◆ Task instructions ◆
Within the listing below, please copy exactly the lines between the line holding "ATOM 176 C C" and the line holding "ATOM 209 C CA", inclusive.

*** Data for review ***

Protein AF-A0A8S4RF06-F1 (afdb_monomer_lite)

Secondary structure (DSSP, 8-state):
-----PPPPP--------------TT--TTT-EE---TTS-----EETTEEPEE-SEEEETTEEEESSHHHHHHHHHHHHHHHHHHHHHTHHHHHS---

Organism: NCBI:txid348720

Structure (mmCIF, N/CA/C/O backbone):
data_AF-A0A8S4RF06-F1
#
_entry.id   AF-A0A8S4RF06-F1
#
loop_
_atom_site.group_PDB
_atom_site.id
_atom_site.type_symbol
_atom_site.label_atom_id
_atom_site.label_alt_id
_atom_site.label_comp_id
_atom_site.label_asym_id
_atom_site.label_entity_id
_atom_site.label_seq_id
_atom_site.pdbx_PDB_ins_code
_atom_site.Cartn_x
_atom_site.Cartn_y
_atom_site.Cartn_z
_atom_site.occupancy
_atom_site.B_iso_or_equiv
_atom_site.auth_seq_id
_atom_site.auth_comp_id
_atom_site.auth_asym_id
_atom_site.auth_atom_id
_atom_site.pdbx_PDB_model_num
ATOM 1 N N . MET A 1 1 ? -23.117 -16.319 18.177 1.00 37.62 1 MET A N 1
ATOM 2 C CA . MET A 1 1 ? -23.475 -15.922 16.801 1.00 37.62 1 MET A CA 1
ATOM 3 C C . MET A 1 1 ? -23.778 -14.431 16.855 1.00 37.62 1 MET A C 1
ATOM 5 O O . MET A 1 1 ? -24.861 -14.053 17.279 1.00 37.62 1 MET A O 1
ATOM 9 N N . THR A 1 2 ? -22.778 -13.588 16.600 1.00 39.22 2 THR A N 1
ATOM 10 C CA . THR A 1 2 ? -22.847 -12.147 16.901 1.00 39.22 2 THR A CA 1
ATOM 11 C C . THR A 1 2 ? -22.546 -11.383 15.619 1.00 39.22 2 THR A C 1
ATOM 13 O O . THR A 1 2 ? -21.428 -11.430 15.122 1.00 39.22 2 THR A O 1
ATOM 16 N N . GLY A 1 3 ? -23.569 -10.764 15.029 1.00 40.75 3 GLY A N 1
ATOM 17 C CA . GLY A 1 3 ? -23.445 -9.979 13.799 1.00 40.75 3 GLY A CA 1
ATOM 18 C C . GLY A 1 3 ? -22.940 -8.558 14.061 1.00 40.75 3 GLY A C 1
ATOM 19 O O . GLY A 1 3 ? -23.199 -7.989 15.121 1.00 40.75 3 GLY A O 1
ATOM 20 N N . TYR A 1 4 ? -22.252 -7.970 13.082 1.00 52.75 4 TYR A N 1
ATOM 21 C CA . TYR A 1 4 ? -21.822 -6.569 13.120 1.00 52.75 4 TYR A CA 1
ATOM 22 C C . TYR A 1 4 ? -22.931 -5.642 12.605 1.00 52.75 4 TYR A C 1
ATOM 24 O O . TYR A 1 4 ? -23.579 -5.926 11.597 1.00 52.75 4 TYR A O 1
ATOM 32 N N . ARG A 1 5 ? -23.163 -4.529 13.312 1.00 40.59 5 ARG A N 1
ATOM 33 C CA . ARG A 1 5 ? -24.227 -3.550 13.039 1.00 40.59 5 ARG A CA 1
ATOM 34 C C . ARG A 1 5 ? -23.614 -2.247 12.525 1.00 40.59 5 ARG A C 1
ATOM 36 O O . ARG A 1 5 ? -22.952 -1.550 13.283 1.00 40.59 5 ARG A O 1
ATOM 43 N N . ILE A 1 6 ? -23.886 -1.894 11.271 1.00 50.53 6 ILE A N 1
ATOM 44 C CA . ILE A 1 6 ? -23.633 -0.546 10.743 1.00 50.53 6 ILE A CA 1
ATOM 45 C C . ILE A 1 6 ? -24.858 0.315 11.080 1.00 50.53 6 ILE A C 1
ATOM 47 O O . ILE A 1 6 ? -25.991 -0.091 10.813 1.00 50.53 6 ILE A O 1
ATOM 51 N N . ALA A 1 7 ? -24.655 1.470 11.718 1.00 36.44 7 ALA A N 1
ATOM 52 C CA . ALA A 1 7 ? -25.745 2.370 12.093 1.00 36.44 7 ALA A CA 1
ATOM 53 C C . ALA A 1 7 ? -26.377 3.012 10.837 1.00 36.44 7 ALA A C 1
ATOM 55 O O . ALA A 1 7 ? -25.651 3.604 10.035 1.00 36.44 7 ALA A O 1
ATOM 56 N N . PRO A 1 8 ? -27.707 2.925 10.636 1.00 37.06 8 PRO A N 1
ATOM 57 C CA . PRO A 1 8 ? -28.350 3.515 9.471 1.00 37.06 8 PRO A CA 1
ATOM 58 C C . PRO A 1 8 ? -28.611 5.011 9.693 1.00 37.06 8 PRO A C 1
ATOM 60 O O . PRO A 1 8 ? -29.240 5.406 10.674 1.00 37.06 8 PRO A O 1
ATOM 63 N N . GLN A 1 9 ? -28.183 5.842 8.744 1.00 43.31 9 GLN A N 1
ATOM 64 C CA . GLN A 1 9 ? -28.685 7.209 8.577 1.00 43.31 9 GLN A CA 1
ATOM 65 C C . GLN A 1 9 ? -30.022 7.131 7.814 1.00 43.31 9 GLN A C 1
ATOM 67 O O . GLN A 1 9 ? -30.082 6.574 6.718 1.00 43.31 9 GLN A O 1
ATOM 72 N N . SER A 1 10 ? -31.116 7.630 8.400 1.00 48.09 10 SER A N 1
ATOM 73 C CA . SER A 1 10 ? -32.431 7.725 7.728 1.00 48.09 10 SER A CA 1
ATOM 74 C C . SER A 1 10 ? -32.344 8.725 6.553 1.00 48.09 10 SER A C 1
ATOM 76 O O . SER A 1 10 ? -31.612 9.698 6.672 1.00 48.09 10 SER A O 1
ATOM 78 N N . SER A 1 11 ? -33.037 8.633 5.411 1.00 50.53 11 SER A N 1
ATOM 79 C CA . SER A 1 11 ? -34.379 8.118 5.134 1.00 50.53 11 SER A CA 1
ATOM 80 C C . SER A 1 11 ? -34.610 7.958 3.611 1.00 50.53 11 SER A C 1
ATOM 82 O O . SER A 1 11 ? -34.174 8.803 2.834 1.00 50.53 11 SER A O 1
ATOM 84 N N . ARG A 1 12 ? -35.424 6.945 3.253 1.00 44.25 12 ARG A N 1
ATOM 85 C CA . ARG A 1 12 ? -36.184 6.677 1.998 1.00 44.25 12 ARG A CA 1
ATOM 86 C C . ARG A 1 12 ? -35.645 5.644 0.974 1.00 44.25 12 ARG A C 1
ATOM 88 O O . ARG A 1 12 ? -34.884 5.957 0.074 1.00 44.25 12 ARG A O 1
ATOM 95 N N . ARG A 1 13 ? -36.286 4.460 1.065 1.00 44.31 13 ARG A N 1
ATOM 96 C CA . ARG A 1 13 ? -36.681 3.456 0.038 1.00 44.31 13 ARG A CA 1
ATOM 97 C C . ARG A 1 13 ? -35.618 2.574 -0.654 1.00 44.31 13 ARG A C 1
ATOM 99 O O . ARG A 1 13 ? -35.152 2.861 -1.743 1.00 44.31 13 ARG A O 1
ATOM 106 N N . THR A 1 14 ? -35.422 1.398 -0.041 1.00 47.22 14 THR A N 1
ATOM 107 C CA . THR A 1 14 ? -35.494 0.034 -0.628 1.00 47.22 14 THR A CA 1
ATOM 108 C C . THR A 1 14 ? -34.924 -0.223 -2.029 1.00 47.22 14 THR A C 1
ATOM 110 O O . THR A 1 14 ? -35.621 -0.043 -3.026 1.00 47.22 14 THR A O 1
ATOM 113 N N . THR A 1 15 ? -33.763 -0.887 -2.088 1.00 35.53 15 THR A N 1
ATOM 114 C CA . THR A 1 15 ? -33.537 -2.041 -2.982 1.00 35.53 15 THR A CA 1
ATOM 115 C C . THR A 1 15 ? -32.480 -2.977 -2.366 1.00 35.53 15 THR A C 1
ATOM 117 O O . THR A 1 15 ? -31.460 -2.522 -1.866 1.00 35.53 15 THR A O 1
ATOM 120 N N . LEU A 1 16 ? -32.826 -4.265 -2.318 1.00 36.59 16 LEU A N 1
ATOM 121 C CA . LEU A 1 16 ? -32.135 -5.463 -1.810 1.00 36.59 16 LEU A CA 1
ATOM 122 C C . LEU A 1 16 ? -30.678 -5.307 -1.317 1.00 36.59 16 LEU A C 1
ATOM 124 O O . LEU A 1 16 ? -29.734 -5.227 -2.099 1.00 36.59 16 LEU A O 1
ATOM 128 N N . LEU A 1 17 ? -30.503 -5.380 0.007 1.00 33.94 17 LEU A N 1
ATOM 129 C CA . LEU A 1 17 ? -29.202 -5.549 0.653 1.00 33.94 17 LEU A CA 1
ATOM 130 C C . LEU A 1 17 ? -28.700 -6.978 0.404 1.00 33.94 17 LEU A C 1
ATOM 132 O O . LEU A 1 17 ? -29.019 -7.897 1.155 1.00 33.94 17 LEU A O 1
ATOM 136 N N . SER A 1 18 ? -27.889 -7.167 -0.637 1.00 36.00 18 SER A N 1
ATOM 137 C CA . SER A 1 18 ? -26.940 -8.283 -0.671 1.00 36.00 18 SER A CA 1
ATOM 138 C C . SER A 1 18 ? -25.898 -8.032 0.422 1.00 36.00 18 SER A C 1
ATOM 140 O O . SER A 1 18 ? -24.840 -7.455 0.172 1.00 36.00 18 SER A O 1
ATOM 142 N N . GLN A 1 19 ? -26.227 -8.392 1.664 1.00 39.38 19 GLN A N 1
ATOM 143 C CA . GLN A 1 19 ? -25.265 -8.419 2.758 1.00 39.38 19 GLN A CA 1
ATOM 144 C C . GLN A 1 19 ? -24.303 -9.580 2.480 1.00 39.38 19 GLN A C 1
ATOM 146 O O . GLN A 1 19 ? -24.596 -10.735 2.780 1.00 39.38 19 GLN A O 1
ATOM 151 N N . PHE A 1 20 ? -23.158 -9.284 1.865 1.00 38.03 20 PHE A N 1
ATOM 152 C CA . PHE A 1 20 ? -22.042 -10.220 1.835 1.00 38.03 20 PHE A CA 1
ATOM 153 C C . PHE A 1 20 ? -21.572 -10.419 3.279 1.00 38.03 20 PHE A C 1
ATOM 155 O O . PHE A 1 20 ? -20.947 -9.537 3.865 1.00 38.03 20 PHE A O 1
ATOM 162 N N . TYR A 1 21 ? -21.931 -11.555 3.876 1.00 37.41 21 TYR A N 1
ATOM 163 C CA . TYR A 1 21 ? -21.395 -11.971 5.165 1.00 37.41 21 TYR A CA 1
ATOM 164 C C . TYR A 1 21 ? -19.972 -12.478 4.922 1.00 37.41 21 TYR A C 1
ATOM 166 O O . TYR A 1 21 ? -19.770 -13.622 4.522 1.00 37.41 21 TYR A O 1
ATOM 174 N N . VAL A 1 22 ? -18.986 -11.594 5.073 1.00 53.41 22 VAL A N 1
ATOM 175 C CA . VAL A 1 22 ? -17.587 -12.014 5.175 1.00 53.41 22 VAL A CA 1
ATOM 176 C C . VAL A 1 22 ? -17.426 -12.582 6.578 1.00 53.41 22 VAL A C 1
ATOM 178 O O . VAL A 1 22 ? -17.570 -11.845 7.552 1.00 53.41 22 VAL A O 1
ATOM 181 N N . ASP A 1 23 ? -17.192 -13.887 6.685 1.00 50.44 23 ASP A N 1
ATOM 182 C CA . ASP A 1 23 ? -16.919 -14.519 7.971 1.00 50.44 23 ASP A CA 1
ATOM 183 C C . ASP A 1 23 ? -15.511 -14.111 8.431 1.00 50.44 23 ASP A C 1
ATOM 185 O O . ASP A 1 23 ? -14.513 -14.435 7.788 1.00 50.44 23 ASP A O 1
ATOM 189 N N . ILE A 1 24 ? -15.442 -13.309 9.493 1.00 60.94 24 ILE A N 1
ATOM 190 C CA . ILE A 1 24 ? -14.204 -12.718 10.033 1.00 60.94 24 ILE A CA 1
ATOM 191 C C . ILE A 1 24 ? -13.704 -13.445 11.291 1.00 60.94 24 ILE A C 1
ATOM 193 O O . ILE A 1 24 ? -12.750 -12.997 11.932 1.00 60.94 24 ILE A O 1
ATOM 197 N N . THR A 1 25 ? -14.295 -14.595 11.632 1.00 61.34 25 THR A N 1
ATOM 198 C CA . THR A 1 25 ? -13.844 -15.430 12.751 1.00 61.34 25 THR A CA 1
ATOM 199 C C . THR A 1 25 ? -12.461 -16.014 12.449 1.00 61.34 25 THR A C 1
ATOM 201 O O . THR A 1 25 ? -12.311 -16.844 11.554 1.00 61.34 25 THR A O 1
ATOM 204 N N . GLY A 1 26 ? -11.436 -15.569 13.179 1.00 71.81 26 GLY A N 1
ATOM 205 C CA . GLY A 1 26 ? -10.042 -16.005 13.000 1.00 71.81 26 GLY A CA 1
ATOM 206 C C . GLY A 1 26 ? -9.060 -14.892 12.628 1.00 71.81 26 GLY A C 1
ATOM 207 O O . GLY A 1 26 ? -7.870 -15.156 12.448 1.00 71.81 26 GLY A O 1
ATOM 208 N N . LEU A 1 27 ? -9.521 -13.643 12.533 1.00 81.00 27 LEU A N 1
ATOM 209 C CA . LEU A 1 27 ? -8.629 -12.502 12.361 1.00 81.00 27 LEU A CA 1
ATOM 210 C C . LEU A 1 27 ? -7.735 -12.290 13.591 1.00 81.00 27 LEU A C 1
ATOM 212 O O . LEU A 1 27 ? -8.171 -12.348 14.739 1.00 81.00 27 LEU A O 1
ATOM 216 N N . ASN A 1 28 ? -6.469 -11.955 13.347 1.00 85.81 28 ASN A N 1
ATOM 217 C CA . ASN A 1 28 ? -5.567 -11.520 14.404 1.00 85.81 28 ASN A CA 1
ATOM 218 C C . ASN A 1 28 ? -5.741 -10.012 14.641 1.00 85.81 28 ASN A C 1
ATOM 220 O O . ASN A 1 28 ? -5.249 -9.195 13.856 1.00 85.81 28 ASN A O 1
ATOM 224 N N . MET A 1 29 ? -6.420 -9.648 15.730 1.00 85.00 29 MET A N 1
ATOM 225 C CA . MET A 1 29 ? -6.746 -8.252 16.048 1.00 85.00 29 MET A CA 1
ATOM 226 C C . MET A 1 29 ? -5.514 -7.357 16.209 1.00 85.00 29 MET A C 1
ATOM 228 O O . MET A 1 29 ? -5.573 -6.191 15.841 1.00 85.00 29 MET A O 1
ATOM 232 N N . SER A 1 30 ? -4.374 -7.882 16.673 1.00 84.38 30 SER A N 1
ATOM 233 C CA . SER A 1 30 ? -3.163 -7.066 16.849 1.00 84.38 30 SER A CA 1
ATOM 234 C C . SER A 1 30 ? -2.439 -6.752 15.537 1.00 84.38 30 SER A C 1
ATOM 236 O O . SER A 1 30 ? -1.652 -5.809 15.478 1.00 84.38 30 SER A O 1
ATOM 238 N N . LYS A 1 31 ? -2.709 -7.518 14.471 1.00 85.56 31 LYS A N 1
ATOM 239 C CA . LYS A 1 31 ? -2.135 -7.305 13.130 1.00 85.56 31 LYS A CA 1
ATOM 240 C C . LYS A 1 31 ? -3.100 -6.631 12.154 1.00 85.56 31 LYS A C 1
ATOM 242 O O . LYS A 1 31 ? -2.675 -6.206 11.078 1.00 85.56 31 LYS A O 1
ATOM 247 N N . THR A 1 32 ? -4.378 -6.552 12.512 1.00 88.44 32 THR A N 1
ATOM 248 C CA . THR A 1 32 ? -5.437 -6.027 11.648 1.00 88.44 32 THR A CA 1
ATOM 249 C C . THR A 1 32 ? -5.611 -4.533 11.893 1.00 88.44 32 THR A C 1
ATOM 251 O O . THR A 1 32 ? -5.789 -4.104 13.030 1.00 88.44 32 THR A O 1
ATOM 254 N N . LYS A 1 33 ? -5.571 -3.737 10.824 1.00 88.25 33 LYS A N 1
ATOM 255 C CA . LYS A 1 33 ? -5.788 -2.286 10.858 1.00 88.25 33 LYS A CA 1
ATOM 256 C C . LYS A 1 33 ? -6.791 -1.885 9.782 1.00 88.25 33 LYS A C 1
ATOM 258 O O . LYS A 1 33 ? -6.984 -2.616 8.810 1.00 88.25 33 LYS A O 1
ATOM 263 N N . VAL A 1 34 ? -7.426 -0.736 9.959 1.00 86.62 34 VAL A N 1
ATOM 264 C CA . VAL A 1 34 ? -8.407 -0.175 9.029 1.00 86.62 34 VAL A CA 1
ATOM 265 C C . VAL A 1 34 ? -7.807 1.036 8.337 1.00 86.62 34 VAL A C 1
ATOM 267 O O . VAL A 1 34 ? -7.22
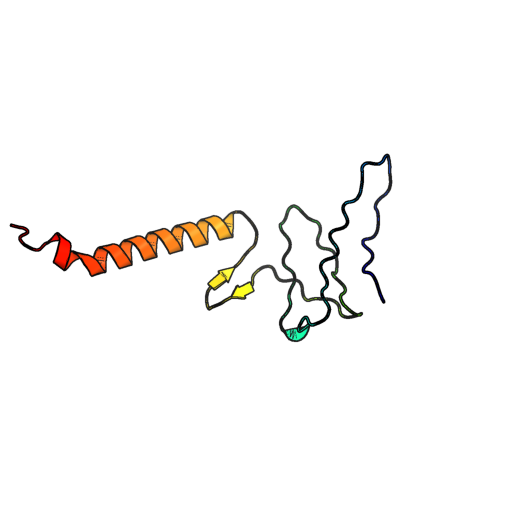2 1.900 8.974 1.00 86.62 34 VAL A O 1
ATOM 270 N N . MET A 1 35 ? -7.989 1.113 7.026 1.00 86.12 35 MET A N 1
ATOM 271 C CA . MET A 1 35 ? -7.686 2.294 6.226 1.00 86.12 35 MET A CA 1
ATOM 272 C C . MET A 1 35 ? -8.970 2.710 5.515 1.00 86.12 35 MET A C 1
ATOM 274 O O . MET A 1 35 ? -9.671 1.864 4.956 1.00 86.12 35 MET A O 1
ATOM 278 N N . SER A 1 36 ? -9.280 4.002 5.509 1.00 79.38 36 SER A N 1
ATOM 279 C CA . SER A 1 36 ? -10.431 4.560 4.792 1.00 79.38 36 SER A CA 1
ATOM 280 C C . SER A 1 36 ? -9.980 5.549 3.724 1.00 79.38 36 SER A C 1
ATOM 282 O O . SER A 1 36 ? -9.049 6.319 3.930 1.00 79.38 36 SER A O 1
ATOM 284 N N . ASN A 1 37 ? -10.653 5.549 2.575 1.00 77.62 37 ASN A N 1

*** End of Data for review ***

◆ Solution to this problem ◆
ATOM 176 C C . VAL A 1 22 ? -17.426 -12.582 6.578 1.00 53.41 22 VAL A C 1
ATOM 178 O O . VAL A 1 22 ? -17.570 -11.845 7.552 1.00 53.41 22 VAL A O 1
ATOM 181 N N . ASP A 1 23 ? -17.192 -13.887 6.685 1.00 50.44 23 ASP A N 1
ATOM 182 C CA . ASP A 1 23 ? -16.919 -14.519 7.971 1.00 50.44 23 ASP A CA 1
ATOM 183 C C . ASP A 1 23 ? -15.511 -14.111 8.431 1.00 50.44 23 ASP A C 1
ATOM 185 O O . ASP A 1 23 ? -14.513 -14.435 7.788 1.00 50.44 23 ASP A O 1
ATOM 189 N N . ILE A 1 24 ? -15.442 -13.309 9.493 1.00 60.94 24 ILE A N 1
ATOM 190 C CA . ILE A 1 24 ? -14.204 -12.718 10.033 1.00 60.94 24 ILE A CA 1
ATOM 191 C C . ILE A 1 24 ? -13.704 -13.445 11.291 1.00 60.94 24 ILE A C 1
ATOM 193 O O . ILE A 1 24 ? -12.750 -12.997 11.932 1.00 60.94 24 ILE A O 1
ATOM 197 N N . THR A 1 25 ? -14.295 -14.595 11.632 1.00 61.34 25 THR A N 1
ATOM 198 C CA . THR A 1 25 ? -13.844 -15.430 12.751 1.00 61.34 25 THR A CA 1
ATOM 199 C C . THR A 1 25 ? -12.461 -16.014 12.449 1.00 61.34 25 THR A C 1
ATOM 201 O O . THR A 1 25 ? -12.311 -16.844 11.554 1.00 61.34 25 THR A O 1
ATOM 204 N N . GLY A 1 26 ? -11.436 -15.569 13.179 1.00 71.81 26 GLY A N 1
ATOM 205 C CA . GLY A 1 26 ? -10.042 -16.005 13.000 1.00 71.81 26 GLY A CA 1
ATOM 206 C C . GLY A 1 26 ? -9.060 -14.892 12.628 1.00 71.81 26 GLY A C 1
ATOM 207 O O . GLY A 1 26 ? -7.870 -15.156 12.448 1.00 71.81 26 GLY A O 1
ATOM 208 N N . LEU A 1 27 ? -9.521 -13.643 12.533 1.00 81.00 27 LEU A N 1
ATOM 209 C CA . LEU A 1 27 ? -8.629 -12.502 12.361 1.00 81.00 27 LEU A CA 1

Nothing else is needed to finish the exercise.